1. ## Integral

Hi, I'm really stuck on this question, I don't really know where to start.

Calculate the integral $\int_0^\pi \displaystyle\frac{1}{(\alpha+cos\theta)^2}d\theta$ where $\alpha>1$

In my notes I have similar-ish examples which used the substitution $z=e^{i\theta}$ but in those, the integral went from 0 to $2\pi$, so gave a closed contour & then we could use residues. I thought maybe I could substitute $z=e^{2i\theta}$ instead but that didn't seem to get me anywhere. So now I'm clueless, any hints would be much appreciated.

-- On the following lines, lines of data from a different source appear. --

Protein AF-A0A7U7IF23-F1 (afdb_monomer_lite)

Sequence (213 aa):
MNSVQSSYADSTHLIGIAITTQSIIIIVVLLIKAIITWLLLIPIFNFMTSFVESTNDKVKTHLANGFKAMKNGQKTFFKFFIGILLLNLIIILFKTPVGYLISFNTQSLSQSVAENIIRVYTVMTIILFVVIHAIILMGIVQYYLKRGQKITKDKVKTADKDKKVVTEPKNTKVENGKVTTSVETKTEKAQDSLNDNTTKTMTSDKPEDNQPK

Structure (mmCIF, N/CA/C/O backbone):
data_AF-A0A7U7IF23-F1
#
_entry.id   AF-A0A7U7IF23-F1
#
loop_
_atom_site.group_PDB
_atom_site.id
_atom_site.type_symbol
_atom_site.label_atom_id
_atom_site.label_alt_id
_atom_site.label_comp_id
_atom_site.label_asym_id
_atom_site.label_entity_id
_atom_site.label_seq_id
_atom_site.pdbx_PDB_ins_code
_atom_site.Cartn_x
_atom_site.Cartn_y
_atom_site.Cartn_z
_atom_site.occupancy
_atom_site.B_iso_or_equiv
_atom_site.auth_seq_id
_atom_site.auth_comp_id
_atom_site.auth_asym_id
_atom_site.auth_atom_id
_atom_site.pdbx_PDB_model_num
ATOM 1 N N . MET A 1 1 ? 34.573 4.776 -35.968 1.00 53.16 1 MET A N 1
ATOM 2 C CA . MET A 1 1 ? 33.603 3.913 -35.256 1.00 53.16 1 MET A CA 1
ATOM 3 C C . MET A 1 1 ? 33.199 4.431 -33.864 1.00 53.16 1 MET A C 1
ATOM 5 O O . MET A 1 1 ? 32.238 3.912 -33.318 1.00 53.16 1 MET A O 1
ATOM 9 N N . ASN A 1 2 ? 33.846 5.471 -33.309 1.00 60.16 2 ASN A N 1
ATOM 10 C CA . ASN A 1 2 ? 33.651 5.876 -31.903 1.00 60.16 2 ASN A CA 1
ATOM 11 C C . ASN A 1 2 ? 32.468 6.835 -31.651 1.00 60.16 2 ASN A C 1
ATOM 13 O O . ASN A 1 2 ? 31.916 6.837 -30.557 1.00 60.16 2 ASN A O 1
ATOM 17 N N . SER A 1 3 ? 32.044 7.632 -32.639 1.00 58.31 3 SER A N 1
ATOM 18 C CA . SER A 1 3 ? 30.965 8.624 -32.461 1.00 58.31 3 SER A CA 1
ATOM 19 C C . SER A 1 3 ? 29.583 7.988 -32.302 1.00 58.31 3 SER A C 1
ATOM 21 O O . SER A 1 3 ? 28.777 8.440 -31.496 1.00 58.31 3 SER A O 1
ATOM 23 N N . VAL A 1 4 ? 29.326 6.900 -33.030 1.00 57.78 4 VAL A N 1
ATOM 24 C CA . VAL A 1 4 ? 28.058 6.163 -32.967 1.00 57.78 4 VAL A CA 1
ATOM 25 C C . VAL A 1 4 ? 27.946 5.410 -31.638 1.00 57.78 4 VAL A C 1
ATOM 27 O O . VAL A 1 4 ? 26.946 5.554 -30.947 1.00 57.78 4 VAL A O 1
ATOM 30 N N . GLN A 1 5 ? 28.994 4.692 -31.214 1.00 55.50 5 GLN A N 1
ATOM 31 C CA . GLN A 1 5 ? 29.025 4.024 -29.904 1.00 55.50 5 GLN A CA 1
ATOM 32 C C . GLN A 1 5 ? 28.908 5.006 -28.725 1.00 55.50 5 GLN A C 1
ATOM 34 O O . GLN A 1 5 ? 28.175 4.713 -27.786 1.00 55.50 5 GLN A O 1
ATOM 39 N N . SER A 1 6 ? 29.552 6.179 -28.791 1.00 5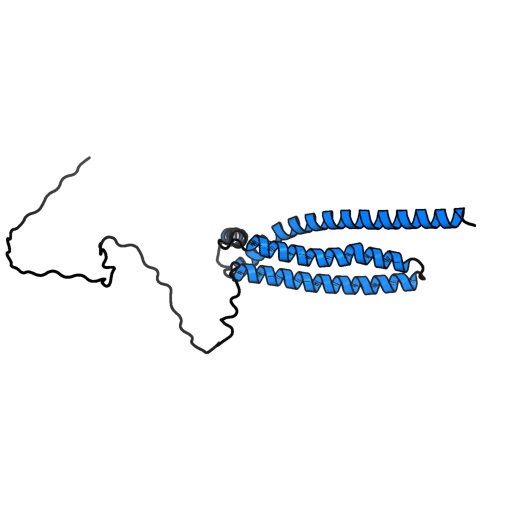3.59 6 SER A N 1
ATOM 40 C CA . SER A 1 6 ? 29.394 7.239 -27.779 1.00 53.59 6 SER A CA 1
ATOM 41 C C . SER A 1 6 ? 27.962 7.779 -27.728 1.00 53.59 6 SER A C 1
ATOM 43 O O . SER A 1 6 ? 27.416 7.961 -26.648 1.00 53.59 6 SER A O 1
ATOM 45 N N . SER A 1 7 ? 27.319 7.972 -28.883 1.00 56.81 7 SER A N 1
ATOM 46 C CA . SER A 1 7 ? 25.930 8.447 -28.962 1.00 56.81 7 SER A CA 1
ATOM 47 C C . SER A 1 7 ? 24.914 7.416 -28.435 1.00 56.81 7 SER A C 1
ATOM 49 O O . SER A 1 7 ? 23.950 7.777 -27.754 1.00 56.81 7 SER A O 1
ATOM 51 N N . TYR A 1 8 ? 25.148 6.120 -28.670 1.00 57.66 8 TYR A N 1
ATOM 52 C CA . TYR A 1 8 ? 24.348 5.040 -28.075 1.00 57.66 8 TYR A CA 1
ATOM 53 C C . TYR A 1 8 ? 24.569 4.903 -26.561 1.00 57.66 8 TYR A C 1
ATOM 55 O O . TYR A 1 8 ? 23.614 4.654 -25.822 1.00 57.66 8 TYR A O 1
ATOM 63 N N . ALA A 1 9 ? 25.799 5.095 -26.078 1.00 60.56 9 ALA A N 1
ATOM 64 C CA . ALA A 1 9 ? 26.088 5.104 -24.647 1.00 60.56 9 ALA A CA 1
ATOM 65 C C . ALA A 1 9 ? 25.387 6.282 -23.947 1.00 60.56 9 ALA A C 1
ATOM 67 O O . ALA A 1 9 ? 24.653 6.063 -22.985 1.00 60.56 9 ALA A O 1
ATOM 68 N N . ASP A 1 10 ? 25.513 7.503 -24.479 1.00 65.12 10 ASP A N 1
ATOM 69 C CA . ASP A 1 10 ? 24.882 8.702 -23.912 1.00 65.12 10 ASP A CA 1
ATOM 70 C C . ASP A 1 10 ? 23.353 8.586 -23.869 1.00 65.12 10 ASP A C 1
ATOM 72 O O . ASP A 1 10 ? 22.733 8.866 -22.843 1.00 65.12 10 ASP A O 1
ATOM 76 N N . SER A 1 11 ? 22.725 8.099 -24.942 1.00 68.50 11 SER A N 1
ATOM 77 C CA . SER A 1 11 ? 21.270 7.885 -24.968 1.00 68.50 11 SER A CA 1
ATOM 78 C C . SER A 1 11 ? 20.809 6.816 -23.970 1.00 68.50 11 SER A C 1
ATOM 80 O O . SER A 1 11 ? 19.801 7.011 -23.291 1.00 68.50 11 SER A O 1
ATOM 82 N N . THR A 1 12 ? 21.567 5.730 -23.798 1.00 70.38 12 THR A N 1
ATOM 83 C CA . THR A 1 12 ? 21.256 4.679 -22.812 1.00 70.38 12 THR A CA 1
ATOM 84 C C . THR A 1 12 ? 21.384 5.196 -21.375 1.00 70.38 12 THR A C 1
ATOM 86 O O . THR A 1 12 ? 20.520 4.923 -20.537 1.00 70.38 12 THR A O 1
ATOM 89 N N . HIS A 1 13 ? 22.414 5.999 -21.087 1.00 77.94 13 HIS A N 1
ATOM 90 C CA . HIS A 1 13 ? 22.579 6.649 -19.786 1.00 77.94 13 HIS A CA 1
ATOM 91 C C . HIS A 1 13 ? 21.440 7.635 -19.491 1.00 77.94 13 HIS A C 1
ATOM 93 O O . HIS A 1 13 ? 20.894 7.620 -18.386 1.00 77.94 13 HIS A O 1
ATOM 99 N N . LEU A 1 14 ? 21.012 8.431 -20.476 1.00 81.75 14 LEU A N 1
ATOM 100 C CA . LEU A 1 14 ? 19.881 9.355 -20.335 1.00 81.75 14 LEU A CA 1
ATOM 101 C C . LEU A 1 14 ? 18.556 8.626 -20.067 1.00 81.75 14 LEU A C 1
ATOM 103 O O . LEU A 1 14 ? 17.789 9.047 -19.199 1.00 81.75 14 LEU A O 1
ATOM 107 N N . ILE A 1 15 ? 18.305 7.504 -20.748 1.00 79.94 15 ILE A N 1
ATOM 108 C CA . ILE A 1 15 ? 17.118 6.662 -20.521 1.00 79.94 15 ILE A CA 1
ATOM 109 C C . ILE A 1 15 ? 17.138 6.070 -19.106 1.00 79.94 15 ILE A C 1
ATOM 111 O O . ILE A 1 15 ? 16.132 6.130 -18.396 1.00 79.94 15 ILE A O 1
ATOM 115 N N . GLY A 1 16 ? 18.288 5.561 -18.655 1.00 79.12 16 GLY A N 1
ATOM 116 C CA . GLY A 1 16 ? 18.449 5.043 -17.294 1.00 79.12 16 GLY A CA 1
ATOM 117 C C . GLY A 1 16 ? 18.200 6.106 -16.216 1.00 79.12 16 GLY A C 1
ATOM 118 O O . GLY A 1 16 ? 17.490 5.847 -15.238 1.00 79.12 16 GLY A O 1
ATOM 119 N N . ILE A 1 17 ? 18.716 7.325 -16.413 1.00 82.94 17 ILE A N 1
ATOM 120 C CA . ILE A 1 17 ? 18.483 8.470 -15.517 1.00 82.94 17 ILE A CA 1
A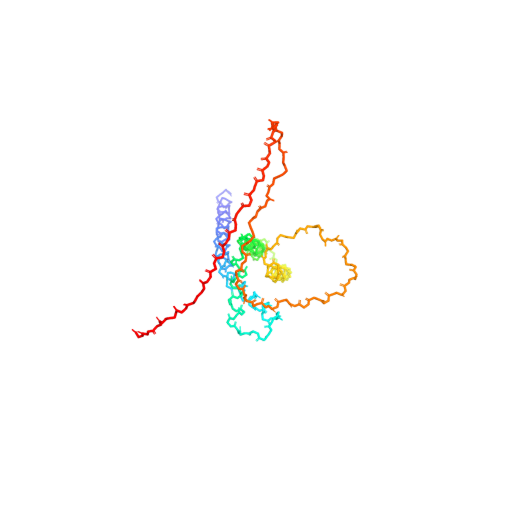TOM 121 C C . ILE A 1 17 ? 16.996 8.844 -15.487 1.00 82.94 17 ILE A C 1
ATOM 123 O O . ILE A 1 17 ? 16.436 9.051 -14.405 1.00 82.94 17 ILE A O 1
ATOM 127 N N . ALA A 1 18 ? 16.336 8.893 -16.647 1.00 84.88 18 ALA A N 1
ATOM 128 C CA . ALA A 1 18 ? 14.917 9.217 -16.743 1.00 84.88 18 ALA A CA 1
ATOM 129 C C . ALA A 1 18 ? 14.043 8.190 -16.002 1.00 84.88 18 ALA A C 1
ATOM 131 O O . ALA A 1 18 ? 13.215 8.580 -15.177 1.00 84.88 18 ALA A O 1
ATOM 132 N N . ILE A 1 19 ? 14.273 6.889 -16.221 1.00 81.44 19 ILE A N 1
ATOM 133 C CA . ILE A 1 19 ? 13.538 5.805 -15.544 1.00 81.44 19 ILE A CA 1
ATOM 134 C C . ILE A 1 19 ? 13.739 5.880 -14.029 1.00 81.44 19 ILE A C 1
ATOM 136 O O . ILE A 1 19 ? 12.777 5.770 -13.263 1.00 81.44 19 ILE A O 1
ATOM 140 N N . THR A 1 20 ? 14.975 6.104 -13.583 1.00 84.62 20 THR A N 1
ATOM 141 C CA . THR A 1 20 ? 15.299 6.198 -12.153 1.00 84.62 20 THR A CA 1
ATOM 142 C C . THR A 1 20 ? 14.599 7.394 -11.510 1.00 84.62 20 THR A C 1
ATOM 144 O O . THR A 1 20 ? 13.935 7.251 -10.482 1.00 84.62 20 THR A O 1
ATOM 147 N N . THR A 1 21 ? 14.672 8.563 -12.148 1.00 88.06 21 THR A N 1
ATOM 148 C CA . THR A 1 21 ? 14.050 9.800 -11.656 1.00 88.06 21 THR A CA 1
ATOM 149 C C . THR A 1 21 ? 12.530 9.663 -11.577 1.00 88.06 21 THR A C 1
ATOM 151 O O . THR A 1 21 ? 11.932 9.951 -10.539 1.00 88.06 21 THR A O 1
ATOM 154 N N . GLN A 1 22 ? 11.895 9.152 -12.636 1.00 87.19 22 GLN A N 1
ATOM 155 C CA . GLN A 1 22 ? 10.450 8.912 -12.654 1.00 87.19 22 GLN A CA 1
ATOM 156 C C . GLN A 1 22 ? 10.027 7.894 -11.592 1.00 87.19 22 GLN A C 1
ATOM 158 O O . GLN A 1 22 ? 9.008 8.089 -10.929 1.00 87.19 22 GLN A O 1
ATOM 163 N N . SER A 1 23 ? 10.822 6.842 -11.381 1.00 88.75 23 SER A N 1
ATOM 164 C CA . SER A 1 23 ? 10.551 5.842 -10.345 1.00 88.75 23 SER A CA 1
ATOM 165 C C . SER A 1 23 ? 10.523 6.472 -8.955 1.00 88.75 23 SER A C 1
ATOM 167 O O . SER A 1 23 ? 9.582 6.232 -8.202 1.00 88.75 23 SER A O 1
ATOM 169 N N . ILE A 1 24 ? 11.498 7.326 -8.629 1.00 91.44 24 ILE A N 1
ATOM 170 C CA . ILE A 1 24 ? 11.547 8.032 -7.340 1.00 91.44 24 ILE A CA 1
ATOM 171 C C . ILE A 1 24 ? 10.310 8.919 -7.164 1.00 91.44 24 ILE A C 1
ATOM 173 O O . ILE A 1 24 ? 9.641 8.837 -6.133 1.00 91.44 24 ILE A O 1
ATOM 177 N N . ILE A 1 25 ? 9.966 9.719 -8.179 1.00 93.12 25 ILE A N 1
ATOM 178 C CA . ILE A 1 25 ? 8.797 10.611 -8.136 1.00 93.12 25 ILE A CA 1
ATOM 179 C C . ILE A 1 25 ? 7.514 9.808 -7.887 1.00 93.12 25 ILE A C 1
ATOM 181 O O . ILE A 1 25 ? 6.732 10.146 -6.997 1.00 93.12 25 ILE A O 1
ATOM 185 N N . ILE A 1 26 ? 7.309 8.716 -8.627 1.00 93.19 26 ILE A N 1
ATOM 186 C CA . ILE A 1 26 ? 6.111 7.882 -8.485 1.00 93.19 26 ILE A CA 1
ATOM 187 C C . ILE A 1 26 ? 6.060 7.220 -7.106 1.00 93.19 26 ILE A C 1
ATOM 189 O O . ILE A 1 26 ? 4.994 7.198 -6.491 1.00 93.19 26 ILE A O 1
ATOM 193 N N . ILE A 1 27 ? 7.187 6.725 -6.582 1.00 94.81 27 ILE A N 1
ATOM 194 C CA . ILE A 1 27 ? 7.245 6.147 -5.232 1.00 94.81 27 ILE A CA 1
ATOM 195 C C . ILE A 1 27 ? 6.806 7.180 -4.189 1.00 94.81 27 ILE A C 1
ATOM 197 O O . ILE A 1 27 ? 5.980 6.858 -3.337 1.00 94.81 27 ILE A O 1
ATOM 201 N N . VAL A 1 28 ? 7.297 8.421 -4.275 1.00 95.94 28 VAL A N 1
ATOM 202 C CA . VAL A 1 28 ? 6.919 9.499 -3.346 1.00 95.94 28 VAL A CA 1
ATOM 203 C C . VAL A 1 28 ? 5.420 9.795 -3.426 1.00 95.94 28 VAL A C 1
ATOM 205 O O . VAL A 1 28 ? 4.745 9.820 -2.396 1.00 95.94 28 VAL A O 1
ATOM 208 N N . VAL A 1 29 ? 4.871 9.952 -4.634 1.00 96.38 29 VAL A N 1
ATOM 209 C CA . VAL A 1 29 ? 3.433 10.204 -4.838 1.00 96.38 29 VAL A CA 1
ATOM 210 C C . VAL A 1 29 ? 2.584 9.063 -4.271 1.00 96.38 29 VAL A C 1
ATOM 212 O O . VAL A 1 29 ? 1.599 9.302 -3.567 1.00 96.38 29 VAL A O 1
ATOM 215 N N . LEU A 1 30 ? 2.967 7.812 -4.536 1.00 95.94 30 LEU A N 1
ATOM 216 C CA . LEU A 1 30 ? 2.251 6.641 -4.034 1.00 95.94 30 LEU A CA 1
ATOM 217 C C . LEU A 1 30 ? 2.367 6.496 -2.515 1.00 95.94 30 LEU A C 1
ATOM 219 O O . LEU A 1 30 ? 1.395 6.089 -1.880 1.00 95.94 30 LEU A O 1
ATOM 223 N N . LEU A 1 31 ? 3.496 6.878 -1.917 1.00 96.19 31 LEU A N 1
ATOM 224 C CA . LEU A 1 31 ? 3.667 6.870 -0.467 1.00 96.19 31 LEU A CA 1
ATOM 225 C C . LEU A 1 31 ? 2.777 7.923 0.206 1.00 96.19 31 LEU A C 1
ATOM 227 O O . LEU A 1 31 ? 2.105 7.609 1.186 1.00 96.19 31 LEU A O 1
ATOM 231 N N . ILE A 1 32 ? 2.688 9.136 -0.353 1.00 97.00 32 ILE A N 1
ATOM 232 C CA . ILE A 1 32 ? 1.756 10.174 0.123 1.00 97.00 32 ILE A CA 1
ATOM 233 C C . ILE A 1 32 ? 0.312 9.668 0.033 1.00 97.00 32 ILE A C 1
ATOM 235 O O . ILE A 1 32 ? -0.450 9.767 0.998 1.00 97.00 32 ILE A O 1
ATOM 239 N N . LYS A 1 33 ? -0.058 9.052 -1.097 1.00 96.75 33 LYS A N 1
ATOM 240 C CA . LYS A 1 33 ? -1.379 8.437 -1.266 1.00 96.75 33 LYS A CA 1
ATOM 241 C C . LYS A 1 33 ? -1.632 7.348 -0.222 1.00 96.75 33 LYS A C 1
ATOM 243 O O . LYS A 1 33 ? -2.727 7.301 0.336 1.00 96.75 33 LYS A O 1
ATOM 248 N N . ALA A 1 34 ? -0.647 6.497 0.065 1.00 96.56 34 ALA A N 1
ATOM 249 C CA . ALA A 1 34 ? -0.760 5.450 1.076 1.00 96.56 34 ALA A CA 1
ATOM 250 C C . ALA A 1 34 ? -0.957 6.038 2.482 1.00 96.56 34 ALA A C 1
ATOM 252 O O . ALA A 1 34 ? -1.820 5.557 3.213 1.00 96.56 34 ALA A O 1
ATOM 253 N N . ILE A 1 35 ? -0.235 7.108 2.834 1.00 97.31 35 ILE A N 1
ATOM 254 C CA . ILE A 1 35 ? -0.412 7.821 4.108 1.00 97.31 35 ILE A CA 1
ATOM 255 C C . ILE A 1 35 ? -1.860 8.281 4.264 1.00 97.31 35 ILE A C 1
ATOM 257 O O . ILE A 1 35 ? -2.507 7.925 5.247 1.00 97.31 35 ILE A O 1
ATOM 261 N N . ILE A 1 36 ? -2.390 9.015 3.284 1.00 97.69 36 ILE A N 1
ATOM 262 C CA . ILE A 1 36 ? -3.767 9.528 3.334 1.00 97.69 36 ILE A CA 1
ATOM 263 C C . ILE A 1 36 ? -4.766 8.365 3.400 1.00 97.69 36 ILE A C 1
ATOM 265 O O . ILE A 1 36 ? -5.660 8.353 4.243 1.00 97.69 36 ILE A O 1
ATOM 269 N N . THR A 1 37 ? -4.581 7.355 2.549 1.00 96.31 37 THR A N 1
ATOM 270 C CA . THR A 1 37 ? -5.473 6.191 2.449 1.00 96.31 37 THR A CA 1
ATOM 271 C C . THR A 1 37 ? -5.574 5.444 3.778 1.00 96.31 37 THR A C 1
ATOM 273 O O . THR A 1 37 ? -6.675 5.207 4.273 1.00 96.31 37 THR A O 1
ATOM 276 N N . TRP A 1 38 ? -4.443 5.107 4.401 1.00 96.06 38 TRP A N 1
ATOM 277 C CA . TRP A 1 38 ? -4.445 4.360 5.659 1.00 96.06 38 TRP A CA 1
ATOM 278 C C . TRP A 1 38 ? -4.876 5.206 6.851 1.00 96.06 38 TRP A C 1
ATOM 280 O O . TRP A 1 38 ? -5.552 4.689 7.739 1.00 96.06 38 TRP A O 1
ATOM 290 N N . LEU A 1 39 ? -4.561 6.504 6.858 1.00 94.25 39 LEU A N 1
ATOM 291 C CA . LEU A 1 39 ? -5.027 7.411 7.904 1.00 94.25 39 LEU A CA 1
ATOM 292 C C . LEU A 1 39 ? -6.564 7.494 7.945 1.00 94.25 39 LEU A C 1
ATOM 294 O O . LEU A 1 39 ? -7.136 7.631 9.025 1.00 94.25 39 LEU A O 1
ATOM 298 N N . LEU A 1 40 ? -7.227 7.356 6.789 1.00 94.06 40 LEU A N 1
ATOM 299 C CA . LEU A 1 40 ? -8.687 7.321 6.676 1.00 94.06 40 LEU A CA 1
ATOM 300 C C . LEU A 1 40 ? -9.284 5.920 6.879 1.00 94.06 40 LEU A C 1
ATOM 302 O O . LEU A 1 40 ? -10.348 5.796 7.477 1.00 94.06 40 LEU A O 1
ATOM 306 N N . LEU A 1 41 ? -8.620 4.854 6.422 1.00 95.31 41 LEU A N 1
ATOM 307 C CA . LEU A 1 41 ? -9.149 3.486 6.524 1.00 95.31 41 LEU A CA 1
ATOM 308 C C . LEU A 1 41 ? -9.053 2.892 7.929 1.00 95.31 41 LEU A C 1
ATOM 310 O O . LEU A 1 41 ? -9.974 2.202 8.359 1.00 95.31 41 LEU A O 1
ATOM 314 N N . ILE A 1 42 ? -7.967 3.141 8.663 1.00 95.62 42 ILE A N 1
ATOM 315 C CA . ILE A 1 42 ? -7.799 2.587 10.014 1.00 95.62 42 ILE A CA 1
ATOM 316 C C . ILE A 1 42 ? -8.972 2.941 10.949 1.00 95.62 42 ILE A C 1
ATOM 318 O O . ILE A 1 42 ? -9.507 2.020 11.571 1.00 95.62 42 ILE A O 1
ATOM 322 N N . PRO A 1 43 ? -9.443 4.203 11.056 1.00 93.56 43 PRO A N 1
ATOM 323 C CA . PRO A 1 43 ? -10.599 4.502 11.898 1.00 93.56 43 PRO A CA 1
ATOM 324 C C . PRO A 1 43 ? -11.879 3.804 11.426 1.00 93.56 43 PRO A C 1
ATOM 326 O O . PRO A 1 43 ? -12.689 3.443 12.275 1.00 93.56 43 PRO A O 1
ATOM 329 N N . ILE A 1 44 ? -12.047 3.559 10.119 1.00 93.50 44 ILE A N 1
ATOM 330 C CA . ILE A 1 44 ? -13.194 2.817 9.565 1.00 93.50 44 ILE A CA 1
ATOM 331 C C . ILE A 1 44 ? -13.152 1.352 10.012 1.00 93.50 44 ILE A C 1
ATOM 333 O O . ILE A 1 44 ? -14.150 0.824 10.496 1.00 93.50 44 ILE A O 1
ATOM 337 N N . PHE A 1 45 ? -11.995 0.695 9.915 1.00 94.50 45 PHE A N 1
ATOM 338 C CA . PHE A 1 45 ? -11.840 -0.685 10.384 1.00 94.50 45 PHE A CA 1
ATOM 339 C C . PHE A 1 45 ? -11.989 -0.804 11.901 1.00 94.50 45 PHE A C 1
ATOM 341 O O . PHE A 1 45 ? -12.625 -1.739 12.385 1.00 94.50 45 PHE A O 1
ATOM 348 N N . ASN A 1 46 ? -11.470 0.161 12.658 1.00 93.62 46 ASN A N 1
ATOM 349 C CA . ASN A 1 46 ? -11.670 0.219 14.103 1.00 93.62 46 ASN A CA 1
ATOM 350 C C . ASN A 1 46 ? -13.157 0.406 14.456 1.00 93.62 46 ASN A C 1
ATOM 352 O O . ASN A 1 46 ? -13.664 -0.264 15.352 1.00 93.62 46 ASN A O 1
ATOM 356 N N . PHE A 1 47 ? -13.865 1.282 13.735 1.00 92.94 47 PHE A N 1
ATOM 357 C CA . PHE A 1 47 ? -15.316 1.453 13.844 1.00 92.94 47 PHE A CA 1
ATOM 358 C C . PHE A 1 47 ? -16.052 0.134 13.580 1.00 92.94 47 PHE A C 1
ATOM 360 O O . PHE A 1 47 ? -16.861 -0.279 14.406 1.00 92.94 47 PHE A O 1
ATOM 367 N N . MET A 1 48 ? -15.729 -0.553 12.480 1.00 92.62 48 MET A N 1
ATOM 368 C CA . MET A 1 48 ? -16.363 -1.822 12.115 1.00 92.62 48 MET A CA 1
ATOM 369 C C . MET A 1 48 ? -16.097 -2.902 13.168 1.00 92.62 48 MET A C 1
ATOM 371 O O . MET A 1 48 ? -17.004 -3.628 13.561 1.00 92.62 48 MET A O 1
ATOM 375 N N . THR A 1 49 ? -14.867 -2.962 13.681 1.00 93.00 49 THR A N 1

2. Notice that since cosine is an even function, the integrand is an even function and thus $\displaystyle I = \int_0^\pi \displaystyle\frac{1}{(\alpha+cos\theta)^2}d\theta = \frac{1}{2} \int_{- \pi}^\pi \displaystyle\frac{1}{(\alpha+cos\theta)^2}d\theta$

3. Originally Posted by roshx
Hi, I'm really stuck on this question, I don't really know where to start.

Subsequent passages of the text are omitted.